Cassandra is a distributed storage system that utilizes a lot of recent advancements in distributed storage, fault tolerance, replication and failure detection. It uses a multi-dimensional map to store data in a strictly NoSQL approach. The values of the map are usually sets called column families which are of two types - simple columns or super-columns – a column family within a column family.
Cassandra’s load balancing is in some ways unique to the other existing ring implementations such as the Chord or Amazon’s Dynamo. Load balancing in Cassandra revolves around analyzing load information on the right and adding lightly-loaded nodes into the ring to alleviate workloads of heavily-loaded nodes. The time taken to identify faults within the Cassandra ring is minimized using Accrual failure detection. This technique involves calculating a suspicion level for the failure of each monitored node within the Cassandra system. The basic idea is to express the failure detection as a value that adjusts itself dynamically based on network and load conditions.
The Cassandra system albeit highly scalable and fault tolerant has some drawbacks.
The load balancing which involves splitting the keys is an expensive process.

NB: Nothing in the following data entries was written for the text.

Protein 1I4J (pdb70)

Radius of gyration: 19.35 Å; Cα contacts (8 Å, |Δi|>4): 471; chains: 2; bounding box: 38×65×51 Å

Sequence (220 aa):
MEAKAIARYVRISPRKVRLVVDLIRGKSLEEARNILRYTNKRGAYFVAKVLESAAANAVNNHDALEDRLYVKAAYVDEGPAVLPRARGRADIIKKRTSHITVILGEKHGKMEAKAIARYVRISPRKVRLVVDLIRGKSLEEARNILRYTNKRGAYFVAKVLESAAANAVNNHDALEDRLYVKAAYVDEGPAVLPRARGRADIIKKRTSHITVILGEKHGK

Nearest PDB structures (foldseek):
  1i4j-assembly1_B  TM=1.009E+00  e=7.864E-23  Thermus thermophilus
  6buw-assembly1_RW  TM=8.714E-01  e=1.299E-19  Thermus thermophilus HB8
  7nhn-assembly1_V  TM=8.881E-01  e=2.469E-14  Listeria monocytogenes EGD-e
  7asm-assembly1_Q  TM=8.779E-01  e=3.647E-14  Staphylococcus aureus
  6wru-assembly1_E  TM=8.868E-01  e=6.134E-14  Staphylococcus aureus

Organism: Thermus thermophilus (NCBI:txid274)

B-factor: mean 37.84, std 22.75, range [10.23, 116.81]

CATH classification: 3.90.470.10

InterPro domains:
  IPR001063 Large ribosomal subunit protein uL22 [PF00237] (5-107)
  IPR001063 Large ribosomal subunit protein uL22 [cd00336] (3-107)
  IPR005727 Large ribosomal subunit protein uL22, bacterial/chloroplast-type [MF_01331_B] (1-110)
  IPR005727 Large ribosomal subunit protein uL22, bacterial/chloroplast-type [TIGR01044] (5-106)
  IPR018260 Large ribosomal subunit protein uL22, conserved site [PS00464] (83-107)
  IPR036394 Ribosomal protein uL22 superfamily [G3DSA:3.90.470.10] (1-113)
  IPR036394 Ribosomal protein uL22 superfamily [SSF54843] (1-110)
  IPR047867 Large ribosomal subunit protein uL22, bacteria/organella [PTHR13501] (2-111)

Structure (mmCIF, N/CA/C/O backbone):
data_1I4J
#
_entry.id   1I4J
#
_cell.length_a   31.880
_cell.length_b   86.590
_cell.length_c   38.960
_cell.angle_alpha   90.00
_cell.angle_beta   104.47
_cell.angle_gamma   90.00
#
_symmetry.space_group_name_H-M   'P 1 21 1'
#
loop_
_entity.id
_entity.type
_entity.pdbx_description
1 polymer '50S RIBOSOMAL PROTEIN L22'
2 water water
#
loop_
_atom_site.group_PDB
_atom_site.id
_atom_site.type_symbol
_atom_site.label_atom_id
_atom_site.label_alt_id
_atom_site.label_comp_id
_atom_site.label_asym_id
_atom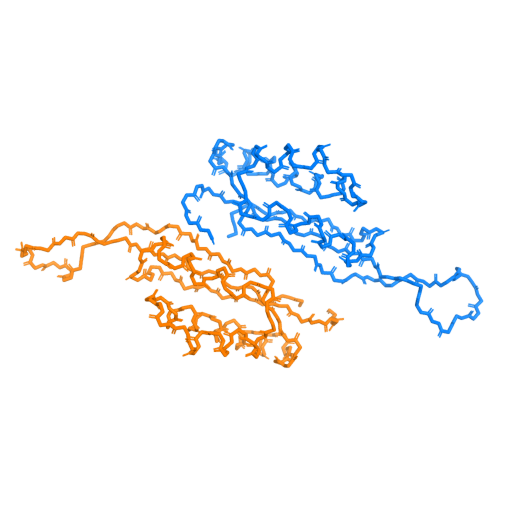_site.label_entity_id
_atom_site.label_seq_id
_atom_site.pdbx_PDB_ins_code
_atom_site.Cartn_x
_atom_site.Cartn_y
_atom_site.Cartn_z
_atom_site.occupancy
_atom_site.B_iso_or_equiv
_atom_site.auth_seq_id
_atom_site.auth_comp_id
_atom_site.auth_asym_id
_atom_site.auth_atom_id
_atom_site.pdbx_PDB_model_num
ATOM 1 N N . MET A 1 1 ? -46.659 5.205 0.191 1.00 29.86 1 MET A N 1
ATOM 2 C CA . MET A 1 1 ? -45.659 4.547 1.071 1.00 48.64 1 MET A CA 1
ATOM 3 C C . MET A 1 1 ? -44.495 5.492 1.306 1.00 45.76 1 MET A C 1
ATOM 4 O O . MET A 1 1 ? -43.401 5.281 0.783 1.00 61.30 1 MET A O 1
ATOM 9 N N . GLU A 1 2 ? -44.730 6.540 2.085 1.00 43.64 2 GLU A N 1
ATOM 10 C CA . GLU A 1 2 ? -43.673 7.498 2.367 1.00 44.03 2 GLU A CA 1
ATOM 11 C C . GLU A 1 2 ? -42.580 6.887 3.237 1.00 31.68 2 GLU A C 1
ATOM 12 O O . GLU A 1 2 ? -41.487 6.600 2.749 1.00 25.69 2 GLU A O 1
ATOM 18 N N . ALA A 1 3 ? -42.880 6.666 4.516 1.00 25.61 3 ALA A N 1
ATOM 19 C CA . ALA A 1 3 ? -41.890 6.099 5.431 1.00 21.23 3 ALA A CA 1
ATOM 20 C C . ALA A 1 3 ? -42.415 4.798 6.005 1.00 20.89 3 ALA A C 1
ATOM 21 O O . ALA A 1 3 ? -43.451 4.784 6.672 1.00 20.78 3 ALA A O 1
ATOM 23 N N . LYS A 1 4 ? -41.697 3.711 5.756 1.00 23.66 4 LYS A N 1
ATOM 24 C CA . LYS A 1 4 ? -42.127 2.397 6.226 1.00 26.39 4 LYS A CA 1
ATOM 25 C C . LYS A 1 4 ? -41.145 1.700 7.158 1.00 35.59 4 LYS A C 1
ATOM 26 O O . LYS A 1 4 ? -39.942 1.784 6.964 1.00 26.14 4 LYS A O 1
ATOM 32 N N . ALA A 1 5 ? -41.666 1.005 8.167 1.00 21.57 5 ALA A N 1
ATOM 33 C CA . ALA A 1 5 ? -40.814 0.242 9.085 1.00 20.52 5 ALA A CA 1
ATOM 34 C C . ALA A 1 5 ? -41.514 -1.095 9.303 1.00 21.75 5 ALA A C 1
ATOM 35 O O . ALA A 1 5 ? -42.741 -1.189 9.201 1.00 18.41 5 ALA A O 1
ATOM 37 N N . ILE A 1 6 ? -40.726 -2.129 9.570 1.00 18.39 6 ILE A N 1
ATOM 38 C CA . ILE A 1 6 ? -41.255 -3.460 9.756 1.00 27.10 6 ILE A CA 1
ATOM 39 C C . ILE A 1 6 ? -40.568 -4.120 10.930 1.00 25.79 6 ILE A C 1
ATOM 40 O O . ILE A 1 6 ? -39.386 -3.885 11.186 1.00 35.22 6 ILE A O 1
ATOM 45 N N . ALA A 1 7 ? -41.326 -4.931 11.651 1.00 22.73 7 ALA A N 1
ATOM 46 C CA . ALA A 1 7 ? -40.775 -5.692 12.757 1.00 22.24 7 ALA A CA 1
ATOM 47 C C . ALA A 1 7 ? -41.082 -7.115 12.346 1.00 24.06 7 ALA A C 1
ATOM 48 O O . ALA A 1 7 ? -42.237 -7.444 12.106 1.00 23.80 7 ALA A O 1
ATOM 50 N N . ARG A 1 8 ? -40.054 -7.955 12.253 1.00 26.06 8 ARG A N 1
ATOM 51 C CA . ARG A 1 8 ? -40.249 -9.345 11.856 1.00 24.23 8 ARG A CA 1
ATOM 52 C C . ARG A 1 8 ? -40.054 -10.303 13.026 1.00 27.87 8 ARG A C 1
ATOM 53 O O . ARG A 1 8 ? -39.370 -9.984 14.008 1.00 26.90 8 ARG A O 1
ATOM 61 N N . TYR A 1 9 ? -40.660 -11.480 12.905 1.00 27.07 9 TYR A N 1
ATOM 62 C CA . TYR A 1 9 ? -40.569 -12.534 13.915 1.00 32.03 9 TYR A CA 1
ATOM 63 C C . TYR A 1 9 ? -41.000 -12.151 15.331 1.00 33.46 9 TYR A C 1
ATOM 64 O O . TYR A 1 9 ? -40.333 -12.499 16.303 1.00 30.64 9 TYR A O 1
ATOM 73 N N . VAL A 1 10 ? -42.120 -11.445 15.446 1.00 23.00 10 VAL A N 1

In a 150 node cluster having 50TB+ data, each node (assuming equal load) is responsible for 300GB of data. When a new node is added, half of this needs to be transferred to the new node (~150GB). Depending on current load on the node and network usage, this may take considerable time.
(credit: Guru Prasad)
A non-relational, columnar, sparse, multi-dimensional key-value storage system for storing petabytes of data. The storage format is of the form (row,column,timestamp).Timestamp helps to support multiple versions of the same row,column to exist. Columns are grouped into column families, where column families are fixed and columns count can be any number.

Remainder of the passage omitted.